_Data for processing:_
╭──

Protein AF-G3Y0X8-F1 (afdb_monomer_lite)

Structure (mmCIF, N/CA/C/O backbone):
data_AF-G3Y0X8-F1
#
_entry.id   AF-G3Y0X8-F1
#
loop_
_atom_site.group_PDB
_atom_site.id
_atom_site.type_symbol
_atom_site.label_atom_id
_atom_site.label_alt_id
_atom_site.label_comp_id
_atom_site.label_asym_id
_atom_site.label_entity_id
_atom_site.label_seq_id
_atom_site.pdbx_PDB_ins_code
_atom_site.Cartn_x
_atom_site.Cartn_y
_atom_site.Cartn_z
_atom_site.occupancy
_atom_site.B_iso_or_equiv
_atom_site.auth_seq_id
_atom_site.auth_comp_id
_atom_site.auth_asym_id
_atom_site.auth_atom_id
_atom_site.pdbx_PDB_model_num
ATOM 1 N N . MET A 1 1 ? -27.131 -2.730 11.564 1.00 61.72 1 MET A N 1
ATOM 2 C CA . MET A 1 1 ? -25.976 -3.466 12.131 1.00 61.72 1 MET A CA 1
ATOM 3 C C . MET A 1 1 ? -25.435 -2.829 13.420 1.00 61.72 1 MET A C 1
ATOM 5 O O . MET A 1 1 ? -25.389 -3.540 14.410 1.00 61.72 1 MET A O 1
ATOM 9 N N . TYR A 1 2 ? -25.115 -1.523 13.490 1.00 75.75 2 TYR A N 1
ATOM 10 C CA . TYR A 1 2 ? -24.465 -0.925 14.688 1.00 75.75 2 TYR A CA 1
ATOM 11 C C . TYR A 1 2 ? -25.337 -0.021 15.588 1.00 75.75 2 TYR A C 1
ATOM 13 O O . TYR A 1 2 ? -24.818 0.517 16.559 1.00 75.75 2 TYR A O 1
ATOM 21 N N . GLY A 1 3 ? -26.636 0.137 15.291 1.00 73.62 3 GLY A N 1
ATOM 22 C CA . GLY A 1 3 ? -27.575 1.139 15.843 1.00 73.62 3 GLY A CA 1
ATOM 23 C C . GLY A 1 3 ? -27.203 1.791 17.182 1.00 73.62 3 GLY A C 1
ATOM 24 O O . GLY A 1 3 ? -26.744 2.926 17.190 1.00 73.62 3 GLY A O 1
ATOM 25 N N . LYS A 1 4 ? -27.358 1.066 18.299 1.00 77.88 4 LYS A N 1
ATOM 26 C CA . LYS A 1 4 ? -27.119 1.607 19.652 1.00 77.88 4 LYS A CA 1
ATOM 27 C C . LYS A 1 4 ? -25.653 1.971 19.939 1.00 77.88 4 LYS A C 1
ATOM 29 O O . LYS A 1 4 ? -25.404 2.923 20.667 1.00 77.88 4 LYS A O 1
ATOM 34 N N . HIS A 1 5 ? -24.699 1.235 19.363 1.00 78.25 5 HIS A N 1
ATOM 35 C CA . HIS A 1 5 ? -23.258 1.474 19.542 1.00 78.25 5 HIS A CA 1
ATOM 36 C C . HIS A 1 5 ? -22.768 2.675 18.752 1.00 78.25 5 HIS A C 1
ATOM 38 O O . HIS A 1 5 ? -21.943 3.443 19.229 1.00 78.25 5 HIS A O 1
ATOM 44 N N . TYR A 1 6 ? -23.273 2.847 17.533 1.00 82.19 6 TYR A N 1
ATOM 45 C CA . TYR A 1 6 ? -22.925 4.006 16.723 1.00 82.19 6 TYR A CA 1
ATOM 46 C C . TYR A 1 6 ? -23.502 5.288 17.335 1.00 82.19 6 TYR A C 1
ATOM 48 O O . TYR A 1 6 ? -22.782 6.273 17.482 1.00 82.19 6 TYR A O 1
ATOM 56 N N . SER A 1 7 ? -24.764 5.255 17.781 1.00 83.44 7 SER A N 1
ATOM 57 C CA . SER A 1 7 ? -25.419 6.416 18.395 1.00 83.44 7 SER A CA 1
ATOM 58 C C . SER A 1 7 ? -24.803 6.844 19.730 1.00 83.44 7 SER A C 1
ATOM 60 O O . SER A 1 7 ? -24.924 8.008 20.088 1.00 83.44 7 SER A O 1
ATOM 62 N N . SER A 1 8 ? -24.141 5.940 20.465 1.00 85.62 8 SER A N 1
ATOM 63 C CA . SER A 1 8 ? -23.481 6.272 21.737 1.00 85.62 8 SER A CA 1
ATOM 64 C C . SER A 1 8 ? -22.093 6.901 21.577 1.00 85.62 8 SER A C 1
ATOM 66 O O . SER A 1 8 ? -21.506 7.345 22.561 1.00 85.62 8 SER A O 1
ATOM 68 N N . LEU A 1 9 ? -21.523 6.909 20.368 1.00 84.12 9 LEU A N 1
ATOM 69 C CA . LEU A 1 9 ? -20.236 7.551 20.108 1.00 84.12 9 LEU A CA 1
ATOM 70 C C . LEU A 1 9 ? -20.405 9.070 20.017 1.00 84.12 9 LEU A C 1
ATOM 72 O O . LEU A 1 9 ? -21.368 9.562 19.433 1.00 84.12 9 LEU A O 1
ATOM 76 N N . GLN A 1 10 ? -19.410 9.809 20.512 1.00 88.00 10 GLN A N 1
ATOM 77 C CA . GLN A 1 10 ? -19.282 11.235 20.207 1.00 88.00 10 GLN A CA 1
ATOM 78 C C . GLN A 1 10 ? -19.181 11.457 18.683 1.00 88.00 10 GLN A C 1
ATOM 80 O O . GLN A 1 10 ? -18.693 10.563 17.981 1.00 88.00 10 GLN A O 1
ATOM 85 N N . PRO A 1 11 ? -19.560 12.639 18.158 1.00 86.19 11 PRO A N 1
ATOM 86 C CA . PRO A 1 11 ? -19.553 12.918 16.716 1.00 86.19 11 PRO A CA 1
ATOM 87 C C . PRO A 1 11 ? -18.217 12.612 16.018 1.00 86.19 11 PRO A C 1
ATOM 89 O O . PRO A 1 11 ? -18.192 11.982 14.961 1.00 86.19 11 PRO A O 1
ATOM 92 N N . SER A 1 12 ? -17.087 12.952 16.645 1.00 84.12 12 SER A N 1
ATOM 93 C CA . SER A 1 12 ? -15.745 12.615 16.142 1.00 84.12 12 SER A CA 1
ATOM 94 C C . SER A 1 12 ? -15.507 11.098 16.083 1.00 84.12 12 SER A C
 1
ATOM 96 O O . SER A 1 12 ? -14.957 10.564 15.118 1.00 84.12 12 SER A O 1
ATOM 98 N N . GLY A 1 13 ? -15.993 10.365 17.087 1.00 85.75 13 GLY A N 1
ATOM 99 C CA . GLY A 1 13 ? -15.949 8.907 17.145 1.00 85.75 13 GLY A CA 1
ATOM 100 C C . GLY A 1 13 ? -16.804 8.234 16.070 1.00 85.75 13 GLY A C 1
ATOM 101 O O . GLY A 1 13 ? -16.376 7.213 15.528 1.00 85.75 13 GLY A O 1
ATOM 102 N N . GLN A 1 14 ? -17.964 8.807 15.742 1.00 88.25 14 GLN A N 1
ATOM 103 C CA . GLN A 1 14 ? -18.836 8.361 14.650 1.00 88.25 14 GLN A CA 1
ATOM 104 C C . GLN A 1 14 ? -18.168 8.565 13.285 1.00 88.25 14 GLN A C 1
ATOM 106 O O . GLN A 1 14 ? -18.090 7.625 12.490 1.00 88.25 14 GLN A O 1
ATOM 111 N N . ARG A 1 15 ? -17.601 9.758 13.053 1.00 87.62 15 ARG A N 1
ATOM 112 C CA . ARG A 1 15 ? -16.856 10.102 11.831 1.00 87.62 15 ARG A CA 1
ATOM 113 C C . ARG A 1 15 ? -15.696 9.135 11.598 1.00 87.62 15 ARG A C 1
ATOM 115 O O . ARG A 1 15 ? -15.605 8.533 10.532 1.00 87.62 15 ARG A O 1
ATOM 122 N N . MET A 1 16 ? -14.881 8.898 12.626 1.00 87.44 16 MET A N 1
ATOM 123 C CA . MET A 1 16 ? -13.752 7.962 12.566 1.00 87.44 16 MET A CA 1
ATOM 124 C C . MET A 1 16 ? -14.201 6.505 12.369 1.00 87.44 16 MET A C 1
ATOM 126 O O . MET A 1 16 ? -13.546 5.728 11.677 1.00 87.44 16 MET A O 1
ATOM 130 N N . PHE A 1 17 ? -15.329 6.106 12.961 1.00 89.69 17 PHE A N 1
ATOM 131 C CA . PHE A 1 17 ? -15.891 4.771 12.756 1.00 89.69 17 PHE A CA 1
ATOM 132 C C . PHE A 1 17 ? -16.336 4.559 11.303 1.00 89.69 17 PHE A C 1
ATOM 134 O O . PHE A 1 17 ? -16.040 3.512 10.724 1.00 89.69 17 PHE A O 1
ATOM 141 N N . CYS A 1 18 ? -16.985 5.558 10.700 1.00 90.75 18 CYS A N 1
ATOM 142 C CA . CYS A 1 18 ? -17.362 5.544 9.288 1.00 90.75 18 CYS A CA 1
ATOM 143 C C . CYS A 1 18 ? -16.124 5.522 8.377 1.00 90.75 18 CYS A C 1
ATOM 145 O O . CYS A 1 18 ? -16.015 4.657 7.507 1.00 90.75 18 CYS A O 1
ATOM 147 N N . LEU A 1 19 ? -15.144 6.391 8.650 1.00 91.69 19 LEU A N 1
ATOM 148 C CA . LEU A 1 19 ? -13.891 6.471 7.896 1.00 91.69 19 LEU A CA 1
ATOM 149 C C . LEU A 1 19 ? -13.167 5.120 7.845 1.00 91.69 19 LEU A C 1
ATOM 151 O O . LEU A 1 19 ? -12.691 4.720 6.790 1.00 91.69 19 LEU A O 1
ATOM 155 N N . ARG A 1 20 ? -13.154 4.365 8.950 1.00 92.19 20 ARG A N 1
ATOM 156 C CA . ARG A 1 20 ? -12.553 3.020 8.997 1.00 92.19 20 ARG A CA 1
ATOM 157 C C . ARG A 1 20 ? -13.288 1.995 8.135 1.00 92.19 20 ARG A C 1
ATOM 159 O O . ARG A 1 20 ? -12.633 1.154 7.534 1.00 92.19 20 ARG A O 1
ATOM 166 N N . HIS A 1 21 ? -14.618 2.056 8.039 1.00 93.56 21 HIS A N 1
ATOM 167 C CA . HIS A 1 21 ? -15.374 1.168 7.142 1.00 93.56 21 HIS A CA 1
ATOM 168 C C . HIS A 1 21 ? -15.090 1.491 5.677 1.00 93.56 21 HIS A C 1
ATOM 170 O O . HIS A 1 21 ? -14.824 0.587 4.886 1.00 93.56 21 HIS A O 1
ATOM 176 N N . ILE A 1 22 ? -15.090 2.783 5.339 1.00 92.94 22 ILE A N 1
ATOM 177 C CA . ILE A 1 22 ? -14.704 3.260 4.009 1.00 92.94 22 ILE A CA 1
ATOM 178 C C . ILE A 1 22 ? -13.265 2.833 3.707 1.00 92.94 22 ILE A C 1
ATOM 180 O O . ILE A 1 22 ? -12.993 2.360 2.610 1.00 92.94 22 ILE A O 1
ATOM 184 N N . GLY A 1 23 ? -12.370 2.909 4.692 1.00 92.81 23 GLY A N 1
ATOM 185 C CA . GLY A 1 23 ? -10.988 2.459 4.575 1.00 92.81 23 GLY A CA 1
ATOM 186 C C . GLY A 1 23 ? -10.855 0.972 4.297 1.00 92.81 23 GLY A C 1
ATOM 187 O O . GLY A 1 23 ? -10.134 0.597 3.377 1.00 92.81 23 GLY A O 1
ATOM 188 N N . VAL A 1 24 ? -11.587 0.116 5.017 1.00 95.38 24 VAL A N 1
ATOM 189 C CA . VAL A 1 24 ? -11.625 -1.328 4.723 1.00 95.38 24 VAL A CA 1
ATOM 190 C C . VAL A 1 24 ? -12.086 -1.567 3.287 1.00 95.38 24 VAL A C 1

╰──

_Directions for this task:_ Exactly repeat the lines running from the top of the listing to the line bearing "ATOM 23 C C", both of those lines included, and only them.

_Written answer:_
Protein AF-G3Y0X8-F1 (afdb_monomer_lite)

Structure (mmCIF, N/CA/C/O backbone):
data_AF-G3Y0X8-F1
#
_entry.id   AF-G3Y0X8-F1
#
loop_
_atom_site.group_PDB
_atom_site.id
_atom_site.type_symbol
_atom_site.label_atom_id
_atom_site.label_alt_id
_atom_site.label_comp_id
_atom_site.label_asym_id
_atom_site.label_entity_id
_atom_site.label_seq_id
_atom_site.pdbx_PDB_ins_code
_atom_site.Cartn_x
_atom_site.Cartn_y
_atom_site.Cartn_z
_atom_site.occupancy
_atom_site.B_iso_or_equiv
_atom_site.auth_seq_id
_atom_site.auth_comp_id
_atom_site.auth_asym_id
_atom_site.auth_atom_id
_atom_site.pdbx_PDB_model_num
ATOM 1 N N . MET A 1 1 ? -27.131 -2.730 11.564 1.00 61.72 1 MET A N 1
ATOM 2 C CA . MET A 1 1 ? -25.976 -3.466 12.131 1.00 61.72 1 MET A CA 1
ATOM 3 C C . MET A 1 1 ? -25.435 -2.829 13.420 1.00 61.72 1 MET A C 1
ATOM 5 O O . MET A 1 1 ? -25.389 -3.540 14.410 1.00 61.72 1 MET A O 1
ATOM 9 N N . TYR A 1 2 ? -25.115 -1.523 13.490 1.00 75.75 2 TYR A N 1
ATOM 10 C CA . TYR A 1 2 ? -24.465 -0.925 14.688 1.00 75.75 2 TYR A CA 1
ATOM 11 C C . TYR A 1 2 ? -25.337 -0.021 15.588 1.00 75.75 2 TYR A C 1
ATOM 13 O O . TYR A 1 2 ? -24.818 0.517 16.559 1.00 75.75 2 TYR A O 1
ATOM 21 N N . GLY A 1 3 ? -26.636 0.137 15.291 1.00 73.62 3 GLY A N 1
ATOM 22 C CA . GLY A 1 3 ? -27.575 1.139 15.843 1.00 73.62 3 GLY A CA 1
ATOM 23 C C . GLY A 1 3 ? -27.203 1.791 17.182 1.00 73.62 3 GLY A C 1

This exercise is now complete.